On a cold, dark morning in the middle of March, at about 3 a.m., around a hundred people gathered in Santiago Xalitzintla, a tiny Indigenous pueblo in the state of Puebla. They were waiting to start the pilgrimage to Popocatépetl, an active volcano in central Mexico. This pilgrimage, like many others in Mexico, has its origin in pre-Hispanic times but now includes Catholic symbols and beliefs. “It is a link between [our] pre-Hispanic heritage, the colonial, and the Catholic,” said Jorge Arturo Tepo Coria, who has made the pilgrimage four times.

Above, left: One pilgrim carries a personal banner featuring the Nahuatl name Tlahuizcalli, “the glow of the dawn.” It’s derived from the Aztec god Tlāhuizcalpantecuhtli, translated as “Lord of the first star of dawn.” The god is linked to Quetzalcóatl, one of the most powerful Indigenous gods, and Venus, the morning star.

Above, right: This young man is the mayordomo, a lay religious leader who performs various functions to support the Church—in this case, organizing the pilgrimage and paying for the food. Mayordomos typically serve for a year, but in some pueblos, it may only be six months. People wait years to occupy the position, which garners respect but also requires a substantial commitment of time and money.

People from Xalitzintla and other Indigenous pueblos surrounding Popocatépetl make the pilgrimage on March 12 to celebrate the volcano’s birthday. They revere it as a god and make offerings on that day to ask for rain and good harvests. March 12 is also one of the feast days of San Gregorio Magno (St. Gregory the Great). After the Spanish arrived, the pilgrimage to Popocatépetl became a Catholic event to honor that day.

Just after 4 a.m.—after breakfasting on coffee, tamales, and sweet rolls—pilgrims climbed into the backs of dump trucks that would take them part of the way up the volcano. The hard-packed dirt road was full of rocks, making for a bone-jarring ride.

Right: During this particularly difficult stretch, the incline and the ash make it difficult to get any traction. People use hiking sticks, climb up on all fours, or grab onto whatever vegetation they can to help pull them up.

The first part of the hike is flat, followed by an often steep ascent. There were no guides, and for orientation, there was only the volcano itself looming in the distance. Although the pilgrims set out in a single large group, big gaps soon opened up between them, with some people walking alone and others in smaller groups of two or three. The weather soon warmed as the sun came out, and there were few trees to provide shade. The footing was treacherous; the ground was covered with slippery volcanic ash. A pilgrim named José David Quechol Deolarte told me, “When I was climbing and felt fatigued—that’s when I connected with the spiritual.”
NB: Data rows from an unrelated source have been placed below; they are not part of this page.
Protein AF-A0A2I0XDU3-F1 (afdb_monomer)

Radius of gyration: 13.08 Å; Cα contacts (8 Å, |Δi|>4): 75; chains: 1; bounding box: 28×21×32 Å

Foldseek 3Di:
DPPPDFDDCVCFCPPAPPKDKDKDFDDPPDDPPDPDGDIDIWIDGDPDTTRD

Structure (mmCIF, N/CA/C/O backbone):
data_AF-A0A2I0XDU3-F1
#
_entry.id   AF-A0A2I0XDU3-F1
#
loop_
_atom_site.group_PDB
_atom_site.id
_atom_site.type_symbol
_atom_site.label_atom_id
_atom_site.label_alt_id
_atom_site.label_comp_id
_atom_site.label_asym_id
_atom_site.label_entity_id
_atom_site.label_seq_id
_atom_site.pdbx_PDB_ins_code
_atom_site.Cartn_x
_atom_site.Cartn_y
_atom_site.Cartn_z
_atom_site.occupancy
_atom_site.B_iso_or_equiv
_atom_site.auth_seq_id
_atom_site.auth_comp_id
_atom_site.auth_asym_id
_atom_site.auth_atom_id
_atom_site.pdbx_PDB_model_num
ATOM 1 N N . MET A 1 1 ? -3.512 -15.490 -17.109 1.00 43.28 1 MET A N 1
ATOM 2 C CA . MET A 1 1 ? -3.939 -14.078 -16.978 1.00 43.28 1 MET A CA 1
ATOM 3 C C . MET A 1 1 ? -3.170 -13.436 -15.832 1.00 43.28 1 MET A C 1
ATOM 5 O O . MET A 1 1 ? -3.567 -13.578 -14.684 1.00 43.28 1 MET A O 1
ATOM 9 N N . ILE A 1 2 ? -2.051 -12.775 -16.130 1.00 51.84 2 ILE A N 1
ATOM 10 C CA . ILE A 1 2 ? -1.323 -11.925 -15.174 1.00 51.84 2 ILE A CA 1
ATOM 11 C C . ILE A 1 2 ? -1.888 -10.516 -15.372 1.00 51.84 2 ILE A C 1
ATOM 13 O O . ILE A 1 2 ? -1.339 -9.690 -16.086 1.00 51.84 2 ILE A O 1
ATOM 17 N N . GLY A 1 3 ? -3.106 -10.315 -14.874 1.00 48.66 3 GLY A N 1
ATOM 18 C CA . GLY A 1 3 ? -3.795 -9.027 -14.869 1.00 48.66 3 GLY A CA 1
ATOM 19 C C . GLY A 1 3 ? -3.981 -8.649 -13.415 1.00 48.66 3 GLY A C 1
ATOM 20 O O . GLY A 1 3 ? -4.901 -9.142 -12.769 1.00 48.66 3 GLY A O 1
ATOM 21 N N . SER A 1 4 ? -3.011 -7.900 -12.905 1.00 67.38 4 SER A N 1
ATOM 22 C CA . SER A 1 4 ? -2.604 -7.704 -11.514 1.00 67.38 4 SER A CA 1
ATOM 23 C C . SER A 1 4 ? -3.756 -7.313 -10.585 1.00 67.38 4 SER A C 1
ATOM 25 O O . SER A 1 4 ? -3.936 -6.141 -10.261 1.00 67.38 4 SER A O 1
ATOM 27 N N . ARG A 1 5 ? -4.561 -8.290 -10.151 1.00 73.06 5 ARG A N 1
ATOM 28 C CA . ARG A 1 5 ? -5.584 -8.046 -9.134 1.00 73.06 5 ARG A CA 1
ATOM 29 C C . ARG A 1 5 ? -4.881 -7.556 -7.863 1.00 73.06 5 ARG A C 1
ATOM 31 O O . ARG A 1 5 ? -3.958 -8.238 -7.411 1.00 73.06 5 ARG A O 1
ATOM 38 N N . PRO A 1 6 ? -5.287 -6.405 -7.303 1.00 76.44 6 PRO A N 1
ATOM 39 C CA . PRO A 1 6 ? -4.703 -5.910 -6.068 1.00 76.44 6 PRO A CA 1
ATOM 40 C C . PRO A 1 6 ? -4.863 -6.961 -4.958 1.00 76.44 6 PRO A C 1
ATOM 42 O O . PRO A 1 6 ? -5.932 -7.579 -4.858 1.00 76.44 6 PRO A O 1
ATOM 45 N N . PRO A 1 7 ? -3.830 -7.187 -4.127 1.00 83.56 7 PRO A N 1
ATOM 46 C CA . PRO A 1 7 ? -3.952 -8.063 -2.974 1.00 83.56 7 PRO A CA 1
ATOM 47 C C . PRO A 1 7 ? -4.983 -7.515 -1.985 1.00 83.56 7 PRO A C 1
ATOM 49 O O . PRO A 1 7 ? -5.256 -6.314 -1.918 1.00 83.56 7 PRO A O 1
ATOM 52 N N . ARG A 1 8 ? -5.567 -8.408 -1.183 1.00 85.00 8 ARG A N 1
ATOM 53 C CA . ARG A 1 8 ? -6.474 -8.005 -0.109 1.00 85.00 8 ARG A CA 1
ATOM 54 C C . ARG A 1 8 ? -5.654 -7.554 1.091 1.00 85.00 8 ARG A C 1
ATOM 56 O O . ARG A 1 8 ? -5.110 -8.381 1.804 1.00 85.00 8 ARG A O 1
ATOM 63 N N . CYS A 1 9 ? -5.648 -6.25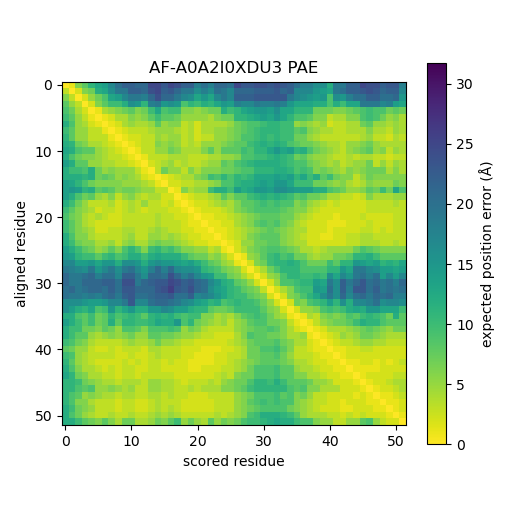5 1.360 1.00 86.75 9 CYS A N 1
ATOM 64 C CA . CYS A 1 9 ? -4.917 -5.690 2.494 1.00 86.75 9 CYS A CA 1
ATOM 65 C C . CYS A 1 9 ? -5.655 -5.790 3.850 1.00 86.75 9 CYS A C 1
ATOM 67 O O . CYS A 1 9 ? -5.166 -5.312 4.875 1.00 86.75 9 CYS A O 1
ATOM 69 N N . LYS A 1 10 ? -6.841 -6.417 3.886 1.00 82.31 10 LYS A N 1
ATOM 70 C CA . LYS A 1 10 ? -7.652 -6.575 5.103 1.00 82.31 10 LYS A CA 1
ATOM 71 C C . LYS A 1 10 ? -6.921 -7.472 6.112 1.00 82.31 10 LYS A C 1
ATOM 73 O O . LYS A 1 10 ? -6.706 -8.643 5.830 1.00 82.31 10 LYS A O 1
ATOM 78 N N . GLY A 1 11 ? -6.570 -6.921 7.276 1.00 82.94 11 GLY A N 1
ATOM 79 C CA . GLY A 1 11 ? -5.802 -7.612 8.324 1.00 82.94 11 GLY A CA 1
ATOM 80 C C . GLY A 1 11 ? -4.284 -7.408 8.251 1.00 82.94 11 GLY A C 1
ATOM 81 O O . GLY A 1 11 ? -3.584 -7.789 9.181 1.00 82.94 11 GLY A O 1
ATOM 82 N N . ILE A 1 12 ? -3.780 -6.760 7.195 1.00 87.19 12 ILE A N 1
ATOM 83 C CA . ILE A 1 12 ? -2.345 -6.492 7.001 1.00 87.19 12 ILE A CA 1
ATOM 84 C C . ILE A 1 12 ? -1.955 -5.162 7.626 1.00 87.19 12 ILE A C 1
ATOM 86 O O . ILE A 1 12 ? -0.997 -5.084 8.389 1.00 87.19 12 ILE A O 1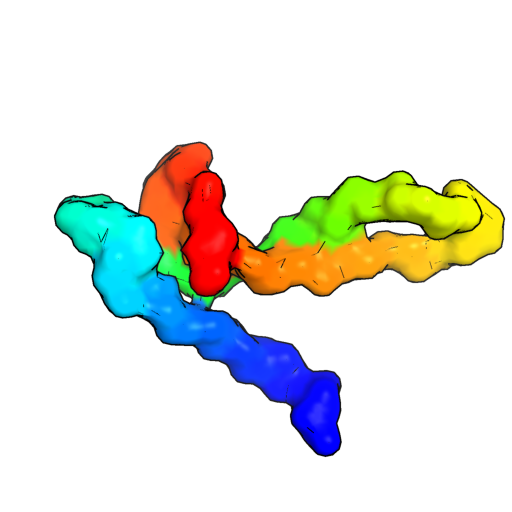
ATOM 90 N N . CYS A 1 13 ? -2.743 -4.114 7.376 1.00 85.31 13 CYS A N 1
ATOM 91 C CA . CYS A 1 13 ? -2.521 -2.811 8.001 1.00 85.31 13 CYS A CA 1
ATOM 92 C C . CYS A 1 13 ? -2.917 -2.776 9.491 1.00 85.31 13 CYS A C 1
ATOM 94 O O . CYS A 1 13 ? -3.099 -1.691 10.036 1.00 85.31 13 CYS A O 1
ATOM 96 N N . LEU A 1 14 ? -3.062 -3.922 10.169 1.00 82.06 14 LEU A N 1
ATOM 97 C CA . LEU A 1 14 ? -3.478 -4.002 11.574 1.00 82.06 14 LEU A CA 1
ATOM 98 C C . LEU A 1 14 ? -4.797 -3.224 11.805 1.00 82.06 14 LEU A C 1
ATOM 100 O O . LEU A 1 14 ? -5.773 -3.460 11.097 1.00 82.06 14 LEU A O 1
ATOM 104 N N . ASN A 1 15 ? -4.821 -2.284 12.760 1.00 80.69 15 ASN A N 1
ATOM 105 C CA . ASN A 1 15 ? -5.946 -1.372 13.029 1.00 80.69 15 ASN A CA 1
ATOM 106 C C . ASN A 1 15 ? -5.861 -0.043 12.247 1.00 80.69 15 ASN A C 1
ATOM 108 O O . ASN A 1 15 ? -6.538 0.925 12.584 1.00 80.69 15 ASN A O 1
ATOM 112 N N . CYS A 1 16 ? -5.011 0.035 11.222 1.00 83.62 16 CYS A N 1
ATOM 113 C CA . CYS A 1 16 ? -4.842 1.229 10.403 1.00 83.62 16 CYS A CA 1
ATOM 114 C C . CYS A 1 16 ? -5.810 1.192 9.210 1.00 83.62 16 CYS A C 1
ATOM 116 O O . CYS A 1 16 ? -5.789 0.261 8.402 1.00 83.62 16 CYS A O 1
ATOM 118 N N . GLY A 1 17 ? -6.658 2.215 9.093 1.00 82.75 17 GLY A N 1
ATOM 119 C CA . GLY A 1 17 ? -7.563 2.425 7.962 1.00 82.75 17 GLY A CA 1
ATOM 120 C C . GLY A 1 17 ? -7.522 3.885 7.498 1.00 82.75 17 GLY A C 1
ATOM 121 O O . GLY A 1 17 ? -7.357 4.765 8.345 1.00 82.75 17 GLY A O 1
ATOM 122 N N . PRO A 1 18 ? -7.668 4.176 6.191 1.00 87.06 18 PRO A N 1
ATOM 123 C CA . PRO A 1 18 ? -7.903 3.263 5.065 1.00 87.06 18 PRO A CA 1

Above: One pilgrim, who carries the traditional drum for the ceremony at the ombligo, stops for a break as the hike takes its toll. On the right, as he begins to climb again, his footprints in the ash give an idea of the terrain he has crossed.

Right: These flowers will decorate crosses, a common practice in Indigenous ceremonies. They are part of the pilgrims’ offerings to honor the gods. 

The pilgrimage ends in the ombligo (navel), a tall depression about two miles from the summit. Reaching the destination after a four-hour hike was emotional for Martha Cabrera Figueroa. “When I finally arrived, I wanted to cry, it was so beautiful,” she said. “I was physically tired but spiritually very well.” Crosses—which are both Catholic and Indigenous symbols—were decorated with flowers and purified with copal, a pungent incense. A conch was played, announcing the beginning of a ceremony. Catholic and Indigenous songs were sung, and offerings were placed on the ground. There seemed to be no conflict between the two very different religious traditions represented by the pilgrims. “To be Catholic in these [pueblos] is distinct,” said Quechol Deolarte. “It is different from what it is in…the capital of Mexico. Here, to be Catholic links us to our pre-Hispanic past. It is not pure Western Catholicism, rather it is one with Indigenous roots, one that encapsulates older knowledge and practices.”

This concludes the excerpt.